Of course, no conversation about comedy can omit TikTok, the medium for so many rising comedians these days.
"I really, really love Brian Jordan Alvarez, who’s one of my favorite comedians on social media and Instagram and TikTok. He’s just incredible,” she says.
Cho often talks about the healing power of comedy, and the need to talk publicly about difficult subjects. In her own life, she’s managed to overcome addiction and self-harm. Today, she sounds at peace with herself. I find that even just the experience of talking to her on the phone leaves me feeling calm.
Maybe it’s an environment change. She now lives a comfortable life in Los Angeles with her dog and two cats. While we speak, she sits in a part of her house that looks out onto a yard where she’s set up a bird feeder. Initially, she got it to entertain her cats, Sacre Coeur and Sarang. But now she admits that she herself has become “obsessed” with it. After our call, she plans to do some work online, walk the dog and then make lunch: Tom Kha Gai (Thai Chicken Soup.)
Cooking, it turns out, is another passion—in addition to stand up comedy, writing, singing, dancing, acting, designing and activism.
“I’ll grind up galangal, and the lemongrass and the bird’s eye chilies and the lime leaves and make a soup with the mortar and pestle.
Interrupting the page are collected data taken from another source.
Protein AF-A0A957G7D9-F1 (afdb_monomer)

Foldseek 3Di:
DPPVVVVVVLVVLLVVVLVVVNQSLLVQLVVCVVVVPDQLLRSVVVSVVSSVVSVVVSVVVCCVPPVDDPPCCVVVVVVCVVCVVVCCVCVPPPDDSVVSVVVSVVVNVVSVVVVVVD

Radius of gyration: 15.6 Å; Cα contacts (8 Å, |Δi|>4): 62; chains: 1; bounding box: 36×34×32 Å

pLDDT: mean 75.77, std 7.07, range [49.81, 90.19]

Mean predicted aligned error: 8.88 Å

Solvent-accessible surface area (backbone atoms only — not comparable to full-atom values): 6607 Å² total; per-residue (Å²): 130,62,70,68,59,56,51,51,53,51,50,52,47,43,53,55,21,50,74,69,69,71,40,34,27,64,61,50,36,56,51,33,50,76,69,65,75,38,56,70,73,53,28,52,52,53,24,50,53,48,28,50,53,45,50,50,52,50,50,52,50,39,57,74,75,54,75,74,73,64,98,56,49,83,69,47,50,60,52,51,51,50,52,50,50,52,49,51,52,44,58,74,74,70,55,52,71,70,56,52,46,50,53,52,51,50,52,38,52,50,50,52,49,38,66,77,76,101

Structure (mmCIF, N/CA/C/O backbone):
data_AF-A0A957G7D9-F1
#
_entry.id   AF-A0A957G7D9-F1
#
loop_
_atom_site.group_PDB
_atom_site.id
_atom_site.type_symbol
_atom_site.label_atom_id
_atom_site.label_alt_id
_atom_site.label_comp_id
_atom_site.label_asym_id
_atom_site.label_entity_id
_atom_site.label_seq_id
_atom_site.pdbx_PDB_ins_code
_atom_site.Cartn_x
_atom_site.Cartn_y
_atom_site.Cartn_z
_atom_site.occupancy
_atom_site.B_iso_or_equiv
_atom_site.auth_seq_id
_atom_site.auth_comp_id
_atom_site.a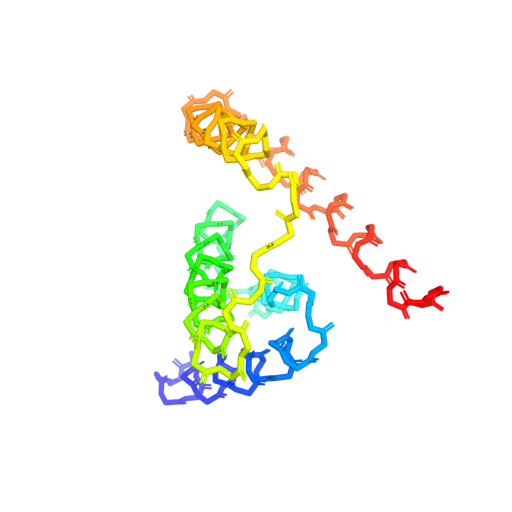uth_asym_id
_atom_site.auth_atom_id
_atom_site.pdbx_PDB_model_num
ATOM 1 N N . MET A 1 1 ? -15.044 -14.490 12.730 1.00 57.16 1 MET A N 1
ATOM 2 C CA . MET A 1 1 ? -14.709 -15.382 11.598 1.00 57.16 1 MET A CA 1
ATOM 3 C C . MET A 1 1 ? -13.715 -16.416 12.082 1.00 57.16 1 MET A C 1
ATOM 5 O O . MET A 1 1 ? -12.820 -16.035 12.832 1.00 57.16 1 MET A O 1
ATOM 9 N N . PRO A 1 2 ? -13.861 -17.691 11.706 1.00 79.69 2 PRO A N 1
ATOM 10 C CA . PRO A 1 2 ? -12.834 -18.677 11.999 1.00 79.69 2 PRO A CA 1
ATOM 11 C C . PRO A 1 2 ? -11.543 -18.348 11.230 1.00 79.69 2 PRO A C 1
ATOM 13 O O . PRO A 1 2 ? -11.594 -17.887 10.089 1.00 79.69 2 PRO A O 1
ATOM 16 N N . LEU A 1 3 ? -10.388 -18.572 11.864 1.00 77.12 3 LEU A N 1
ATOM 17 C CA . LEU A 1 3 ? -9.066 -18.159 11.367 1.00 77.12 3 LEU A CA 1
ATOM 18 C C . LEU A 1 3 ? -8.775 -18.680 9.946 1.00 77.12 3 LEU A C 1
ATOM 20 O O . LEU A 1 3 ? -8.244 -17.957 9.109 1.00 77.12 3 LEU A O 1
ATOM 24 N N . TRP A 1 4 ? -9.187 -19.915 9.656 1.00 78.06 4 TRP A N 1
ATOM 25 C CA . TRP A 1 4 ? 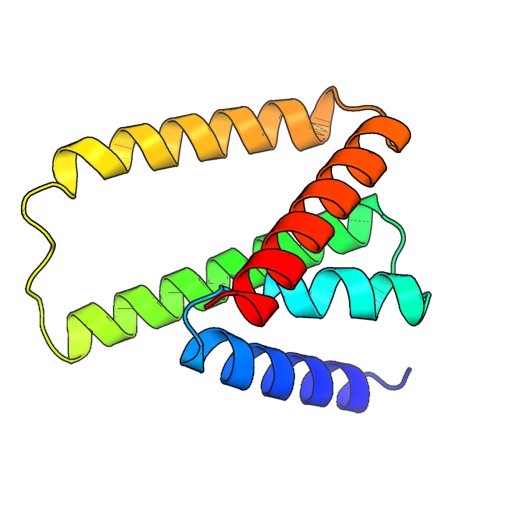-8.995 -20.553 8.353 1.00 78.06 4 TRP A CA 1
ATOM 26 C C . TRP A 1 4 ? -9.735 -19.836 7.215 1.00 78.06 4 TRP A C 1
ATOM 28 O O . TRP A 1 4 ? -9.204 -19.741 6.111 1.00 78.06 4 TRP A O 1
ATOM 38 N N . ALA A 1 5 ? -10.919 -19.267 7.476 1.00 79.06 5 ALA A N 1
ATOM 39 C CA . ALA A 1 5 ? -11.686 -18.537 6.466 1.00 79.06 5 ALA A CA 1
ATOM 40 C C . ALA A 1 5 ? -11.003 -17.211 6.120 1.00 79.06 5 ALA A C 1
ATOM 42 O O . ALA A 1 5 ? -10.901 -16.846 4.952 1.00 79.06 5 ALA A O 1
ATOM 43 N N . ALA A 1 6 ? -10.480 -16.515 7.134 1.00 75.44 6 ALA A N 1
ATOM 44 C CA . ALA A 1 6 ? -9.736 -15.274 6.943 1.00 75.44 6 ALA A CA 1
ATOM 45 C C . ALA A 1 6 ? -8.439 -15.502 6.146 1.00 75.44 6 ALA A C 1
ATOM 47 O O . ALA A 1 6 ? -8.114 -14.704 5.267 1.00 75.44 6 ALA A O 1
ATOM 48 N N . LEU A 1 7 ? -7.735 -16.610 6.408 1.00 79.31 7 LEU A N 1
ATOM 49 C CA . LEU A 1 7 ? -6.527 -16.992 5.670 1.00 79.31 7 LEU A CA 1
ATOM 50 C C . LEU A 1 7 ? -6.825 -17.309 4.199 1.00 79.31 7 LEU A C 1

So that’s cooking—I love it!” she says. “It’s good to make the soup. I think it’s sort of a meditative thing. It’s like when you grind things down with a mortar and pestle, and you do a lot of chopping…I think it’s really a wonderful thing to do.”
Taking time for yourself is all part of the creative process. Some creativity coaches even talk about how engaging in repetitive actions such as chopping in cooking can be a form of cogitation.
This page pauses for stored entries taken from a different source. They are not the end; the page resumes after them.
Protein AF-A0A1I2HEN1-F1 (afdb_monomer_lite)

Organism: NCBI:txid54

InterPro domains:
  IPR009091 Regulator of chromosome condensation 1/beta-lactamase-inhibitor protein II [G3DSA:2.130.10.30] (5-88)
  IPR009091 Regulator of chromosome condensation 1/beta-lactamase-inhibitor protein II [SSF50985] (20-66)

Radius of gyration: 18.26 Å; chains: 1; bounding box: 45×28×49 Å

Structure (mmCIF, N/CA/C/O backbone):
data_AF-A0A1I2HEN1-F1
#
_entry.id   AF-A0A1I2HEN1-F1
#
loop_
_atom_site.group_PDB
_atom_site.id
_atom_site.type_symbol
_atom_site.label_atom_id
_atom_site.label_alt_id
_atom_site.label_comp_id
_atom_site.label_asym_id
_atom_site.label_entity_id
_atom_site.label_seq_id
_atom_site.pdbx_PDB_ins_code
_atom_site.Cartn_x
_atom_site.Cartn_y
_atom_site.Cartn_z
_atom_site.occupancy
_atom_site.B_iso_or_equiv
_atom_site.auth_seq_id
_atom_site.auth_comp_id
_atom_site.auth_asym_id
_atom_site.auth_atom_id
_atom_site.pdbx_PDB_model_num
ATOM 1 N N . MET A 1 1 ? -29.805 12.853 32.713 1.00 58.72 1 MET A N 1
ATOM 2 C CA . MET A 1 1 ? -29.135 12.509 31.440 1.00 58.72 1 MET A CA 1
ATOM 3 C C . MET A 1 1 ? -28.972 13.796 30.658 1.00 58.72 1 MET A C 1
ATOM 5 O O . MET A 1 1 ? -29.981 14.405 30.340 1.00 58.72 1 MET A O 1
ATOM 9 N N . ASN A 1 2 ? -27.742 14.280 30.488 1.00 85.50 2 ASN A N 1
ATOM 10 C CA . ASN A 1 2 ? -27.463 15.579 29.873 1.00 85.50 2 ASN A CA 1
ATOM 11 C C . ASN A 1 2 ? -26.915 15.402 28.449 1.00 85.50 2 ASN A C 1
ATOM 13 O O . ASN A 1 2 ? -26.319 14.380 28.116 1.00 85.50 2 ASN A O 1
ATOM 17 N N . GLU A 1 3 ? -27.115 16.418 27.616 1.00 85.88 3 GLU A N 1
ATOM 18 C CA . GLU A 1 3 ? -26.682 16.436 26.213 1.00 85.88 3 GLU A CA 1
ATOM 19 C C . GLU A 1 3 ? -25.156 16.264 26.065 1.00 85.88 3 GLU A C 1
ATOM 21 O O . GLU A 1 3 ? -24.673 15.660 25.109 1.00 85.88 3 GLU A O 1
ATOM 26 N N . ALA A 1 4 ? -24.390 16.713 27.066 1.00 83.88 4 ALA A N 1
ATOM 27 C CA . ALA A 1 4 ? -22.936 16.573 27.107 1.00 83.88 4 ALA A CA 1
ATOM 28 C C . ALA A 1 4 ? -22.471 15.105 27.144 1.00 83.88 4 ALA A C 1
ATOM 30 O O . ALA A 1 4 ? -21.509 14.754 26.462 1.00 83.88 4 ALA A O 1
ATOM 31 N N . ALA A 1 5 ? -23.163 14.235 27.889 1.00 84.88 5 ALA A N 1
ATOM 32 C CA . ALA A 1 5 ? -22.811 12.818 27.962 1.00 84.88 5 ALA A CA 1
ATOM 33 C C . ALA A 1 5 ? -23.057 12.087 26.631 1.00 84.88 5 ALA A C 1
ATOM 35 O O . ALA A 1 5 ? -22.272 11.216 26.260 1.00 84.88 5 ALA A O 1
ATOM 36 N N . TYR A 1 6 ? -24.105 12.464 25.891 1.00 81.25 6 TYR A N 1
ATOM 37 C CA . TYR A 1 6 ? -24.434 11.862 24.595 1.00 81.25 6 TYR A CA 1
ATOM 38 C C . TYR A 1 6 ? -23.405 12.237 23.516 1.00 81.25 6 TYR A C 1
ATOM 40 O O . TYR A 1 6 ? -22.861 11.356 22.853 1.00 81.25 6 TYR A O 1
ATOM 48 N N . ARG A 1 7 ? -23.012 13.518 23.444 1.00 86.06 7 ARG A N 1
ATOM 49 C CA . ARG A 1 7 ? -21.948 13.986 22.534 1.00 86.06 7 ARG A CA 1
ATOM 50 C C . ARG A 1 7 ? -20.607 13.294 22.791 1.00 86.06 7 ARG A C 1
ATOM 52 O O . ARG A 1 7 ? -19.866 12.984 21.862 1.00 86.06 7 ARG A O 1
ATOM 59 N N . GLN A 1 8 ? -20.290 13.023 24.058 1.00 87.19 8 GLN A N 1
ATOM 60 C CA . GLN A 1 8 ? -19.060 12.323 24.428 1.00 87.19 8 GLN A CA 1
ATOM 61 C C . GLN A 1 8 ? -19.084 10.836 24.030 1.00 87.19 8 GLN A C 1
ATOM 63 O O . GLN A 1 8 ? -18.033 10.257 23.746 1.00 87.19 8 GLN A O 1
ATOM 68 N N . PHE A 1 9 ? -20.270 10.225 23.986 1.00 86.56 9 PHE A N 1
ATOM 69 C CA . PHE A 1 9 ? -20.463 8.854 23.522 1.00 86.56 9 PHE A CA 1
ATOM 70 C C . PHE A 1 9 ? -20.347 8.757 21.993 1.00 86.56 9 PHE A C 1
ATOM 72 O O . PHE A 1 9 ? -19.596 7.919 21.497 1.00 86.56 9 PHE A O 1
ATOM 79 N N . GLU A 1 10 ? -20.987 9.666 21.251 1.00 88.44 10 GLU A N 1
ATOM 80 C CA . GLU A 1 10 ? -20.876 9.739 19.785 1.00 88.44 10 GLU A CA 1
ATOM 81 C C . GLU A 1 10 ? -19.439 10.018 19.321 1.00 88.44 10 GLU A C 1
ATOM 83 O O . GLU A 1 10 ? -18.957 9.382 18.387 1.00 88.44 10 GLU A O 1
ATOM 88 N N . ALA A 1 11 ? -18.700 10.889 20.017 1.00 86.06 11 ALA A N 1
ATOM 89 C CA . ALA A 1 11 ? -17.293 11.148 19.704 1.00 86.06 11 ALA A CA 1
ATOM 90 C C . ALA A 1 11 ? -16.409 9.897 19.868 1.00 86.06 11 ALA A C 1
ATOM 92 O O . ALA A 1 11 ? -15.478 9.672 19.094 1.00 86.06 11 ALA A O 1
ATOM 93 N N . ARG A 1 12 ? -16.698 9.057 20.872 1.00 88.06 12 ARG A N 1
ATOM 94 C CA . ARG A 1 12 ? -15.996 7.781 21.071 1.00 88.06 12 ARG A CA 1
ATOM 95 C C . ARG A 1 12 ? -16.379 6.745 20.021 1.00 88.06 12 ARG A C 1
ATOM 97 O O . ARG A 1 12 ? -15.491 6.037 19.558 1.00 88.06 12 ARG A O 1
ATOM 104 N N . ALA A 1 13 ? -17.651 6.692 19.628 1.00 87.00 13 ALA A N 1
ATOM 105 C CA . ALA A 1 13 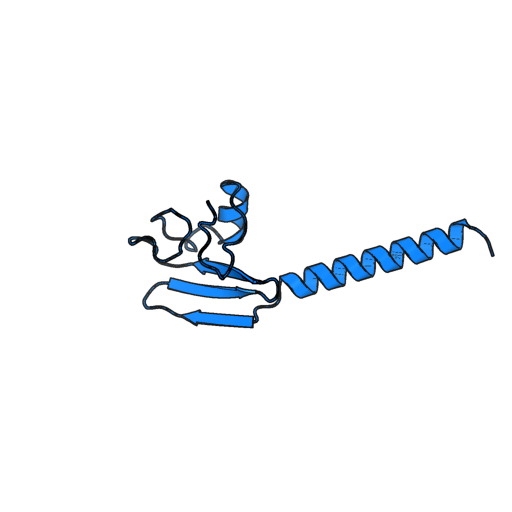? -18.111 5.843 18.534 1.00 87.00 13 ALA A CA 1
ATOM 106 C C . ALA A 1 13 ? -17.438 6.235 17.208 1.00 87.00 13 ALA A C 1
ATOM 108 O O . ALA A 1 13 ? -16.839 5.387 16.561 1.00 87.00 13 ALA A O 1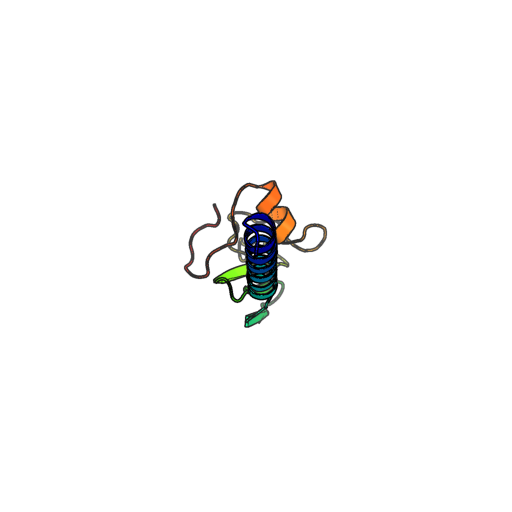
ATOM 109 N N . SER A 1 14 ? -17.401 7.528 16.866 1.00 90.75 14 SER A N 1
ATOM 110 C CA . SER A 1 14 ? -16.716 8.011 15.659 1.00 90.75 14 SER A CA 1
ATOM 111 C C . SER A 1 14 ? -15.216 7.696 15.667 1.00 90.75 14 SER A C 1
ATOM 113 O O . SER A 1 14 ? -14.663 7.284 14.649 1.00 90.75 14 SER A O 1
ATOM 115 N N . LYS A 1 15 ? -14.553 7.829 16.823 1.00 89.12 15 LYS A N 1
ATOM 116 C CA . LYS A 1 15 ? -13.138 7.465 16.956 1.00 89.12 15 LYS A CA 1
ATOM 117 C C . LYS A 1 15 ? -12.907 5.967 16.751 1.00 89.12 15 LYS A C 1
ATOM 119 O O . LYS A 1 15 ? -11.894 5.591 16.171 1.00 89.12 15 LYS A O 1
ATOM 124 N N . LEU A 1 16 ? -13.813 5.126 17.245 1.00 86.25 16 LEU A N 1
ATOM 125 C CA . LEU A 1 16 ? -13.720 3.680 17.077 1.00 86.25 16 LEU A CA 1
ATOM 126 C C . LEU A 1 16 ? -13.900 3.274 15.608 1.00 86.25 16 LEU A C 1
ATOM 128 O O . LEU A 1 16 ? -13.106 2.482 15.110 1.00 86.25 16 LEU A O 1
ATOM 132 N N . GLU A 1 17 ? -14.862 3.872 14.905 1.00 84.38 17 GLU A N 1
ATOM 133 C CA . GLU A 1 17 ? -15.069 3.647 13.466 1.00 84.38 17 GLU A CA 1
ATOM 134 C C . GLU A 1 17 ? -13.843 4.068 12.634 1.00 84.38 17 GLU A C 1
ATOM 136 O O . GLU A 1 17 ? -13.406 3.324 11.761 1.00 84.38 17 GLU A O 1
ATOM 141 N N . ALA A 1 18 ? -13.198 5.196 12.960 1.00 82.38 18 ALA A N 1
ATOM 142 C CA . ALA A 1 18 ? -11.967 5.624 12.282 1.00 82.38 18 ALA A CA 1
ATOM 143 C C . ALA A 1 18 ? -10.789 4.648 12.491 1.00 82.38 18 ALA A C 1
ATOM 145 O O . ALA A 1 18 ? -9.973 4.437 11.591 1.00 82.38 18 ALA A O 1
ATOM 146 N N . VAL A 1 19 ? -10.698 4.027 13.675 1.00 82.44 19 VAL A N 1
ATOM 147 C CA . VAL A 1 19 ? -9.704 2.974 13.939 1.00 82.44 19 VAL A CA 1
ATOM 148 C C . VAL A 1 19 ? -10.017 1.722 13.118 1.00 82.44 19 VAL A C 1
ATOM 150 O O . VAL A 1 19 ? -9.095 1.124 12.571 1.00 82.44 19 VAL A O 1
ATOM 153 N N . ILE A 1 20 ? -11.290 1.332 13.000 1.00 84.12 20 ILE A N 1
ATOM 154 C CA . ILE A 1 20 ? -11.701 0.182 12.179 1.00 84.12 20 ILE A CA 1
ATOM 155 C C . ILE A 1 20 ? -11.348 0.411 10.704 1.00 84.12 20 ILE A C 1
ATOM 157 O O . ILE A 1 20 ? -10.815 -0.498 10.072 1.00 84.12 20 ILE A O 1
ATOM 161 N N . ASP A 1 21 ? -11.579 1.612 10.177 1.00 77.75 21 ASP A N 1
ATOM 162 C CA . ASP A 1 21 ? -11.247 1.967 8.792 1.00 77.75 21 ASP A CA 1
ATOM 163 C C . ASP A 1 21 ? -9.733 1.902 8.529 1.00 77.75 21 ASP A C 1
ATOM 165 O O . ASP A 1 21 ? -9.279 1.247 7.590 1.00 77.75 21 ASP A O 1
ATOM 169 N N . THR A 1 22 ? -8.934 2.457 9.447 1.00 71.81 22 THR A N 1
ATOM 170 C CA . THR A 1 22 ? -7.462 2.419 9.367 1.00 71.81 22 THR A CA 1
ATOM 171 C C . THR A 1 22 ? -6.925 0.986 9.439 1.00 71.81 22 THR A C 1
ATOM 173 O O . THR A 1 22 ? -6.073 0.589 8.646 1.00 71.81 22 THR A O 1
ATOM 176 N N . LEU A 1 23 ? -7.446 0.178 10.369 1.00 72.56 23 LEU A N 1
ATOM 177 C CA . LEU A 1 23 ? -7.067 -1.231 10.504 1.00 72.56 23 LEU A CA 1
ATOM 178 C C . LEU A 1 23 ? -7.542 -2.078 9.326 1.00 72.56 23 LEU A C 1
ATOM 180 O O . LEU A 1 23 ? -6.950 -3.120 9.052 1.00 72.56 23 LEU A O 1
ATOM 184 N N . SER A 1 24 ? -8.619 -1.671 8.653 1.00 71.19 24 SER A N 1
ATOM 185 C CA . SER A 1 24 ? -9.017 -2.289 7.401 1.00 71.19 24 SER A CA 1
ATOM 186 C C . SER A 1 24 ? -7.977 -1.957 6.338 1.00 71.19 24 SER A C 1
ATOM 188 O O . SER A 1 24 ? -7.339 -2.885 5.867 1.00 71.19 24 SER A O 1
ATOM 190 N N . ALA A 1 25 ? -7.711 -0.682 6.044 1.00 64.62 25 ALA A N 1
ATOM 191 C CA . ALA A 1 25 ? -6.828 -0.247 4.955 1.00 64.62 25 ALA A CA 1
ATOM 192 C C . ALA A 1 25 ? -5.423 -0.891 4.946 1.00 64.62 25 ALA A C 1
ATOM 194 O O . ALA A 1 25 ? -4.899 -1.203 3.879 1.00 64.62 25 ALA A O 1
ATOM 195 N N . ASP A 1 26 ? -4.832 -1.167 6.111 1.00 67.31 26 ASP A N 1
ATOM 196 C CA . ASP A 1 26 ? -3.500 -1.789 6.205 1.00 67.31 26 ASP A CA 1
ATOM 197 C C . ASP A 1 26 ? -3.480 -3.317 6.007 1.00 67.31 26 ASP A C 1
ATOM 199 O O . ASP A 1 26 ? -2.412 -3.940 5.996 1.00 67.31 26 ASP A O 1
ATOM 203 N N . ARG A 1 27 ? -4.635 -3.972 5.832 1.00 74.00 27 ARG A N 1
ATOM 204 C CA . ARG A 1 27 ? -4.661 -5.420 5.592 1.00 74.00 27 ARG A CA 1
ATOM 205 C C . ARG A 1 27 ? -4.289 -5.755 4.157 1.00 74.00 27 ARG A C 1
ATOM 207 O O . ARG A 1 27 ? -4.948 -5.359 3.203 1.00 74.00 27 ARG A O 1
ATOM 214 N N . VAL A 1 28 ? -3.266 -6.587 4.020 1.00 73.50 28 VAL A N 1
ATOM 215 C CA . VAL A 1 28 ? -2.820 -7.157 2.749 1.00 73.50 28 VAL A CA 1
ATOM 216 C C . VAL A 1 28 ? -3.672 -8.376 2.386 1.00 73.50 28 VAL A C 1
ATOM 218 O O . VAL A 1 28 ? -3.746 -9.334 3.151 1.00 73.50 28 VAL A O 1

The tranquility of Cho’s current life is like a refuge from the reality outside.
“I’m an older Asian American woman who is a prime target for all of these crimes,” Cho says.
So perhaps it’s not surprising that she’s practicing some self-care and reveling in the comfort and safety of her home.
Comedy and laughter can act as a form of therapy, offering relaxation and connection. When Cho comes to town, I’ll be there practicing my own self-care, hoping to connect, share some laughs and discover the absurd in a dark situation.